Raw data section start
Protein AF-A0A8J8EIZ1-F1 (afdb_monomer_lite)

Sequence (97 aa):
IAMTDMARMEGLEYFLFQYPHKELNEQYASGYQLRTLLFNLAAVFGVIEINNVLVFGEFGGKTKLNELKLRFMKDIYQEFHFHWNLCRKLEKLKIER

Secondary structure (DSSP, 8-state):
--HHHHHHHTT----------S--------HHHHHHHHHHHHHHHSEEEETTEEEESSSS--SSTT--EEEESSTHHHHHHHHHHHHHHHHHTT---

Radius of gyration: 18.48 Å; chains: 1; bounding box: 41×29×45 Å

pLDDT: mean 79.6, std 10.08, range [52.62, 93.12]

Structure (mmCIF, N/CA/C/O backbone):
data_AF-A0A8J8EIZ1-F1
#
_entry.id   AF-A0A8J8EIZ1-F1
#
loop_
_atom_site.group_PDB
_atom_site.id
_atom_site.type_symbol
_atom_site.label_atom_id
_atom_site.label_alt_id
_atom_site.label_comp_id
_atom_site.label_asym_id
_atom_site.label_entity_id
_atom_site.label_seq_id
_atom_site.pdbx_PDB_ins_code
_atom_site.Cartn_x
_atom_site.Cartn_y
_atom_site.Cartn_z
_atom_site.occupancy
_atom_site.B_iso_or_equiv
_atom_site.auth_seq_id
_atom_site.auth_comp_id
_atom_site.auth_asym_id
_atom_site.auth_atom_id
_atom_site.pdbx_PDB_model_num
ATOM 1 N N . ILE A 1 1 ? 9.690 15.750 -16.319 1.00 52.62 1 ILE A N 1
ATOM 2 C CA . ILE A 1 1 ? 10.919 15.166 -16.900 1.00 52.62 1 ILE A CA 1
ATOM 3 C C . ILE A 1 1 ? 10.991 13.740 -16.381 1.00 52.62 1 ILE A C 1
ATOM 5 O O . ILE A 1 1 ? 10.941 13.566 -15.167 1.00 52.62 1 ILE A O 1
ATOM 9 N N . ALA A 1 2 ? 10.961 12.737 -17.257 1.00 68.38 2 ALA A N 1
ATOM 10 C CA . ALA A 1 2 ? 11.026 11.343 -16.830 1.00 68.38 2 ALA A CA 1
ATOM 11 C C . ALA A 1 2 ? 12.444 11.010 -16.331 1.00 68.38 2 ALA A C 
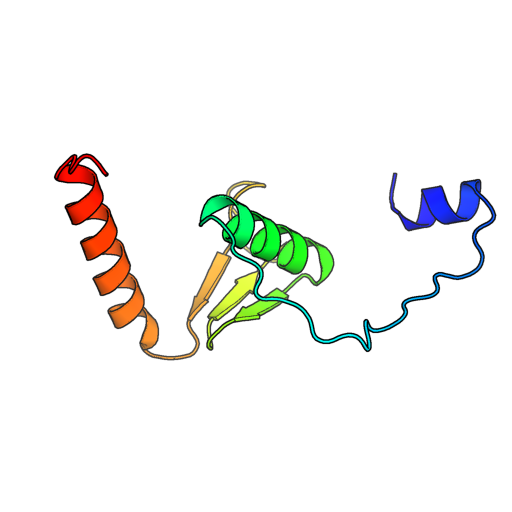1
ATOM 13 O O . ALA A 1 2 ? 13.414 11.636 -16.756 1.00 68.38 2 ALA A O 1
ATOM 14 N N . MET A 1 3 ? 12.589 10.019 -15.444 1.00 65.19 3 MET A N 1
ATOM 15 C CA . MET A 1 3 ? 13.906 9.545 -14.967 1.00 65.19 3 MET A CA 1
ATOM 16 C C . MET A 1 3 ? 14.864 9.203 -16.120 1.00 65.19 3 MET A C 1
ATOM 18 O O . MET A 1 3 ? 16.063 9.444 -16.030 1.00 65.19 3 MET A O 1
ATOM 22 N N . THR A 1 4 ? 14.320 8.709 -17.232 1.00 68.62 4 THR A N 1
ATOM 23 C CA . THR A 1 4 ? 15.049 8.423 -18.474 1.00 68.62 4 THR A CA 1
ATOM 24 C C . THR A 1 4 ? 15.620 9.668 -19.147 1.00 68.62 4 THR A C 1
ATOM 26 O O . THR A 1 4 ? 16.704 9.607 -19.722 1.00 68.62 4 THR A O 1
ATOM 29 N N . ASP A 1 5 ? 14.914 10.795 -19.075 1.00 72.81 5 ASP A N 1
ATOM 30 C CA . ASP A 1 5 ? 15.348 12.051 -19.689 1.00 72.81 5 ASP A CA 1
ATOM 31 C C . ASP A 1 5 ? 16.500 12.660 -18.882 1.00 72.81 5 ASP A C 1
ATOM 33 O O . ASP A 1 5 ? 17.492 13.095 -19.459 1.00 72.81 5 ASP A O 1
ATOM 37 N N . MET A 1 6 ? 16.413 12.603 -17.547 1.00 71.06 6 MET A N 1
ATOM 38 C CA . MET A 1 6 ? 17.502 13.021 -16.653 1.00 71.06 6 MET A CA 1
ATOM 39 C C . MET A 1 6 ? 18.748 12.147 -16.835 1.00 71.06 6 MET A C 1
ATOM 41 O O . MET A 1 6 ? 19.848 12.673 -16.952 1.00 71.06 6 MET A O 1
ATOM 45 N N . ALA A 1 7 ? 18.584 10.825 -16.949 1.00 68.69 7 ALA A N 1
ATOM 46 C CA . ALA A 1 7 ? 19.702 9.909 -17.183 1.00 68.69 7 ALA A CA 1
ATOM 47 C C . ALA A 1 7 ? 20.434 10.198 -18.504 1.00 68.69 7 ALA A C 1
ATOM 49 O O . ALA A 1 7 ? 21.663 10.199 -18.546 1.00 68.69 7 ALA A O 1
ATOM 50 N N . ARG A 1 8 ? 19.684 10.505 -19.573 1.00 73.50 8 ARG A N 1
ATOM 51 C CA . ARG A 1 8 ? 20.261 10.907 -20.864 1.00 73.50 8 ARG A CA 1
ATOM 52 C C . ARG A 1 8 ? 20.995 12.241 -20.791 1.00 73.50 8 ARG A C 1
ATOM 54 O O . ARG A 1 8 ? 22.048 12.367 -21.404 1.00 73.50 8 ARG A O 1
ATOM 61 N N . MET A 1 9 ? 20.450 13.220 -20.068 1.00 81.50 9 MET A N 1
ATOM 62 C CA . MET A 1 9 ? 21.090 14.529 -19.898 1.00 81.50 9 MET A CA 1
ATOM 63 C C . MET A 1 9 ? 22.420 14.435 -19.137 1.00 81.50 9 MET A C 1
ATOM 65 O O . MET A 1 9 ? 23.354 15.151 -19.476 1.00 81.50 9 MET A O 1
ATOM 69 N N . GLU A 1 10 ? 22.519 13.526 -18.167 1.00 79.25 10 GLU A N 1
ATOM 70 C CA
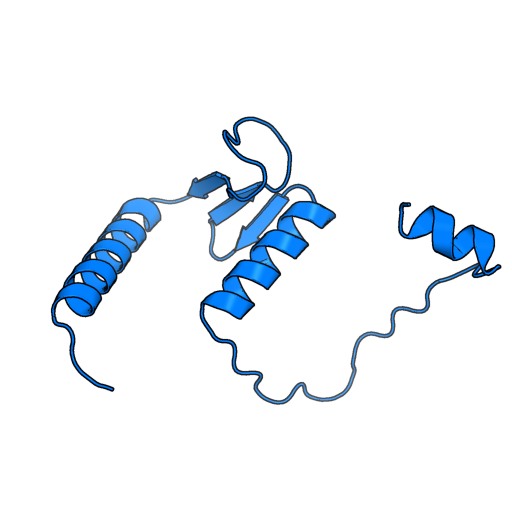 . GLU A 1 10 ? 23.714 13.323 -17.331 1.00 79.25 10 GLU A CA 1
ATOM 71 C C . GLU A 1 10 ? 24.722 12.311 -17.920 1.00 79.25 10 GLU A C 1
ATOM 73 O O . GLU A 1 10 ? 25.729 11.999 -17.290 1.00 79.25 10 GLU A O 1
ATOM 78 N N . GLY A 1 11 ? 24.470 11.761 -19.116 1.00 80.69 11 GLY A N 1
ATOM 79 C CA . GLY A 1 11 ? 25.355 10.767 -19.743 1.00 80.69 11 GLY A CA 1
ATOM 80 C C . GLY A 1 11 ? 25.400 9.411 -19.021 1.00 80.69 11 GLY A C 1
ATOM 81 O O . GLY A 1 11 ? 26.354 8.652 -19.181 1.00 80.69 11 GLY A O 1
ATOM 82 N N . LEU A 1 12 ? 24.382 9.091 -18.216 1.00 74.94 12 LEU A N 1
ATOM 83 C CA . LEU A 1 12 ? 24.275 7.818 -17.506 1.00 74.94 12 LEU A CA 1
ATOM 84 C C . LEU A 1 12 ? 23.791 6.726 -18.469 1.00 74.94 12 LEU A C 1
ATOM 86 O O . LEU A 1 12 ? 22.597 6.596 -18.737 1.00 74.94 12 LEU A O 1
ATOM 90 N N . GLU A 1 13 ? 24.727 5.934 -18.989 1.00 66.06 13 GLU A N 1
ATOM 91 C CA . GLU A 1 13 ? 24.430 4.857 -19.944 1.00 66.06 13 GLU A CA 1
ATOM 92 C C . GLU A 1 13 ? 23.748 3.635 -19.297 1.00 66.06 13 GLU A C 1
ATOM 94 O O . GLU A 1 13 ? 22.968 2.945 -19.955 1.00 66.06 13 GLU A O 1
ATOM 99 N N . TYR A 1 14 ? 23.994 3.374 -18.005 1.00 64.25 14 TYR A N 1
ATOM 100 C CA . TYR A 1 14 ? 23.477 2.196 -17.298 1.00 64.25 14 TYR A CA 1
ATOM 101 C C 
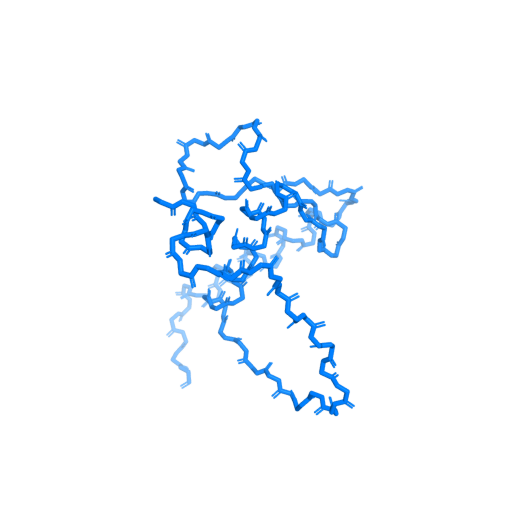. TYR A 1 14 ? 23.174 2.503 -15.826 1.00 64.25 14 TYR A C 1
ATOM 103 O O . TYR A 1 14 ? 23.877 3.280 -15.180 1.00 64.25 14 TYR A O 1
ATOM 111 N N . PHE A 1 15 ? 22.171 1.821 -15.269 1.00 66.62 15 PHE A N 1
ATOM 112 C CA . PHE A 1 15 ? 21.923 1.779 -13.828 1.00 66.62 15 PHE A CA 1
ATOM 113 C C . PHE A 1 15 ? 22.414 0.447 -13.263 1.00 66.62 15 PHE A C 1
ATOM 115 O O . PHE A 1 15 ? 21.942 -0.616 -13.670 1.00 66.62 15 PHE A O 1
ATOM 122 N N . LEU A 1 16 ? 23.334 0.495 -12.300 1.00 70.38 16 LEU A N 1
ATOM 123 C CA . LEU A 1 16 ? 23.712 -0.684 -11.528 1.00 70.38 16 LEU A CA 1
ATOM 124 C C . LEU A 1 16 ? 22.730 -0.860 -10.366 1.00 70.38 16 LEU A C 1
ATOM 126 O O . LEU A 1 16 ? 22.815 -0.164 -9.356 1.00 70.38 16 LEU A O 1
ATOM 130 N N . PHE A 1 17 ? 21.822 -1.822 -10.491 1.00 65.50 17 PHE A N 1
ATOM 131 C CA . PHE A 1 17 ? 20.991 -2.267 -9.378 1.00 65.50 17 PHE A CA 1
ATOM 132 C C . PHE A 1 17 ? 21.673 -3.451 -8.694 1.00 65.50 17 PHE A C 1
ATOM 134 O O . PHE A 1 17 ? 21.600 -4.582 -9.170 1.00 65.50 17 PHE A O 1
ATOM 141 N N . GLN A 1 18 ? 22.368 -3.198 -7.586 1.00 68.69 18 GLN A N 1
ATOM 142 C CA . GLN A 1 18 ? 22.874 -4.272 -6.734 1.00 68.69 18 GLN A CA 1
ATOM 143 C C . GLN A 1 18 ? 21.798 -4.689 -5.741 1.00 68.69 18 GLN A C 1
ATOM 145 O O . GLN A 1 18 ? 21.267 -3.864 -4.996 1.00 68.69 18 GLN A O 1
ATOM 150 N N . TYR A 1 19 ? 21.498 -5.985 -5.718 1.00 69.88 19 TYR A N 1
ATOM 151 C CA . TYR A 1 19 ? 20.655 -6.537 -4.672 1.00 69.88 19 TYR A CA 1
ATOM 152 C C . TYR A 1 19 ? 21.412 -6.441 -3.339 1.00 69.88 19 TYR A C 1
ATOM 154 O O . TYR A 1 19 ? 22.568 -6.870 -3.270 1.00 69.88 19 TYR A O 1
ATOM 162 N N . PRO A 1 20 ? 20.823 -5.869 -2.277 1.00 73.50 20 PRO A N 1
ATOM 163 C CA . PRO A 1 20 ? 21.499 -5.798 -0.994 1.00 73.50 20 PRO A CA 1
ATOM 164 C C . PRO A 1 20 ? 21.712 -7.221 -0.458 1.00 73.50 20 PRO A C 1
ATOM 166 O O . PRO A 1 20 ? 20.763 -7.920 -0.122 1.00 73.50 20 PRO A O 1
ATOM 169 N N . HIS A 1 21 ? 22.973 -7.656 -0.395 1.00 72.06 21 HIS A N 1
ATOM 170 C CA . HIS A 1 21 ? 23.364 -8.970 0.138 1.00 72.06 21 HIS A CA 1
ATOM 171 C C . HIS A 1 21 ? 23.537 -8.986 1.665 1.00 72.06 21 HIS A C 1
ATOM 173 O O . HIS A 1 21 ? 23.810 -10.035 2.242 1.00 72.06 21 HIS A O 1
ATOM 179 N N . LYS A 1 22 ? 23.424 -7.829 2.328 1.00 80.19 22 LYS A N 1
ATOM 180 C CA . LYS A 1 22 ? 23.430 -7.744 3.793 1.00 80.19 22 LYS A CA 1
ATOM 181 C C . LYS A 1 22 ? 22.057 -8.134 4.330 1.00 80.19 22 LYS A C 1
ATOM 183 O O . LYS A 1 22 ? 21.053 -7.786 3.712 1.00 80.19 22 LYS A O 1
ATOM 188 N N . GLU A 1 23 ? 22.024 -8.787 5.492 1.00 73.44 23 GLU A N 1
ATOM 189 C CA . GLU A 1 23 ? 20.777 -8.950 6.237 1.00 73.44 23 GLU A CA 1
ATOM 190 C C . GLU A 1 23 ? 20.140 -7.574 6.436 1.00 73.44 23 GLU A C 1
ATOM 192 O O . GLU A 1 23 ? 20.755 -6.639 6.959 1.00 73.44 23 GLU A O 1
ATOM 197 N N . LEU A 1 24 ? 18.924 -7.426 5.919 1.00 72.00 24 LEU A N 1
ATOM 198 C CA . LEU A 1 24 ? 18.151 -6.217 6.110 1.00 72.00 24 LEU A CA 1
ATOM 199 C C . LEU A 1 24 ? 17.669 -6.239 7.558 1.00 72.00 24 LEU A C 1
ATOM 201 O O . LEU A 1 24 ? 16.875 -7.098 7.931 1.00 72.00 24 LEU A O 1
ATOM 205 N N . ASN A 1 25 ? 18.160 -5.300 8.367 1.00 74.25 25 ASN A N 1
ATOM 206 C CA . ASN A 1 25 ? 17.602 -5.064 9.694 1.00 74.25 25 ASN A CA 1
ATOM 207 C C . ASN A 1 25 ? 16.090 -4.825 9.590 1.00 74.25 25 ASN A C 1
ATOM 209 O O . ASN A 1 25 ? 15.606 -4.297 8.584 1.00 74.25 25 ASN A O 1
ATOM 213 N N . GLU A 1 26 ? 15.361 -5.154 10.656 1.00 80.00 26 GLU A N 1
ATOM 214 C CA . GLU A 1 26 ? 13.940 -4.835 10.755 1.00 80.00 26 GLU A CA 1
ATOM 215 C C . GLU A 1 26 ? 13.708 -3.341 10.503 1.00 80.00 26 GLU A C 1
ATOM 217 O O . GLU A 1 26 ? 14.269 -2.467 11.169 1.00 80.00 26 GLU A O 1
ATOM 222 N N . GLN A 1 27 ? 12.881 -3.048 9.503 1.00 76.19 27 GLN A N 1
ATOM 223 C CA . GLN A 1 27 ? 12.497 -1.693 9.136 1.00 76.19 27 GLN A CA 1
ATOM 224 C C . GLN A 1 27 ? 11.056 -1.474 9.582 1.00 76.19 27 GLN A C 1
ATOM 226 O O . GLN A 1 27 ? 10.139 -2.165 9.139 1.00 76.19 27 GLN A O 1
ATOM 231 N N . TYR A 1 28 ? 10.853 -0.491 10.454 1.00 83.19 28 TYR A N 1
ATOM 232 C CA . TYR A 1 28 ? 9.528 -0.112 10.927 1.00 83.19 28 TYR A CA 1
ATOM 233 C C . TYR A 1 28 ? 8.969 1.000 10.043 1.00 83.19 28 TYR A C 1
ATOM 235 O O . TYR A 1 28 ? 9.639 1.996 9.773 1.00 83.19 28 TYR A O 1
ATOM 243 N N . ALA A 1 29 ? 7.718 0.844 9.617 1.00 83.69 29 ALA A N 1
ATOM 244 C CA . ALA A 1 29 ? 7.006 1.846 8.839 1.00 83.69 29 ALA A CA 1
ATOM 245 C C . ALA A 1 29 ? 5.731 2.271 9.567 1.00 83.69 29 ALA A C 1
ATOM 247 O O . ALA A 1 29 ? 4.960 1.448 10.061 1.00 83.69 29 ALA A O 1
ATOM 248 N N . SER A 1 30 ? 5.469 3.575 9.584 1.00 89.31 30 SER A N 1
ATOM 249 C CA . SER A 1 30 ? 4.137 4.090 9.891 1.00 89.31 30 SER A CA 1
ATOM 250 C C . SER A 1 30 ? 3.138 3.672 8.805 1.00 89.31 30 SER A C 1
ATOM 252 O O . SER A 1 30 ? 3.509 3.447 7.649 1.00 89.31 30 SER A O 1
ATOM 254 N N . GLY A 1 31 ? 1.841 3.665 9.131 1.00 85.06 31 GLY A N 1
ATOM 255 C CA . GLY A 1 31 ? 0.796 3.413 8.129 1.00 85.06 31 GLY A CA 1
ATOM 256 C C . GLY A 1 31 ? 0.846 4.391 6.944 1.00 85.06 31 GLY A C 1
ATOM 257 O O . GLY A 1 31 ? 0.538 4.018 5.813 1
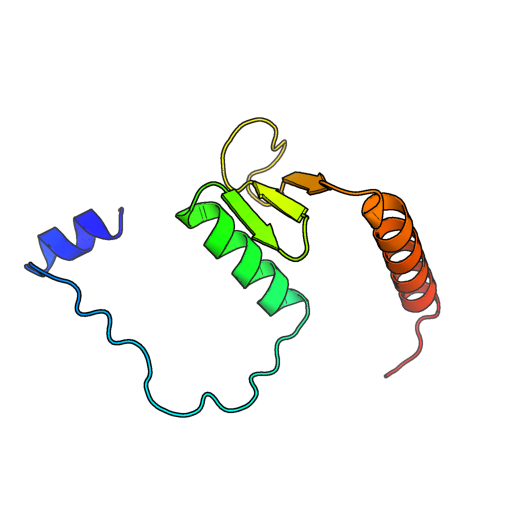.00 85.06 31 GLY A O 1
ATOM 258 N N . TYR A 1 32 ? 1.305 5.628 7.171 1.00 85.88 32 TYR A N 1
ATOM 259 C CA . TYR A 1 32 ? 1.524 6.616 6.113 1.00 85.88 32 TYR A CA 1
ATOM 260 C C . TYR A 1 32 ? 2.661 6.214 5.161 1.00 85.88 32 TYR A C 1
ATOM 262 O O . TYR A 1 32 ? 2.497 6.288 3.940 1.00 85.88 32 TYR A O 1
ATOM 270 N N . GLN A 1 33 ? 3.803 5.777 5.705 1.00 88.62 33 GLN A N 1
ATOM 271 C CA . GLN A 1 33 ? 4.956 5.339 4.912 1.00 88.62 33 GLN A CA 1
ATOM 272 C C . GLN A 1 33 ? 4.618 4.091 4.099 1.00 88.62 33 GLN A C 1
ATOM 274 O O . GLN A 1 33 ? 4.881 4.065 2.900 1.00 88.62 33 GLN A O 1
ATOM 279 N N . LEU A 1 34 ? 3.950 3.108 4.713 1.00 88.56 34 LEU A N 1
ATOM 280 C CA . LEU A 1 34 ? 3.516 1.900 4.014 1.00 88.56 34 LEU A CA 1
Raw data section end
## Problem statement
In the material above, transcribe exactly the lines beginning at the one with "ATOM 90 N N" and ending at the one with "ATOM 92 C C", both included.

## Task result
ATOM 90 N N . GLU A 1 13 ? 24.727 5.934 -18.989 1.00 66.06 13 GLU A N 1
ATOM 91 C CA . GLU A 1 13 ? 24.430 4.857 -19.944 1.00 66.06 13 GLU A CA 1
ATOM 92 C C . GLU A 1 13 ? 23.748 3.635 -19.297 1.00 66.06 13 GLU A C 1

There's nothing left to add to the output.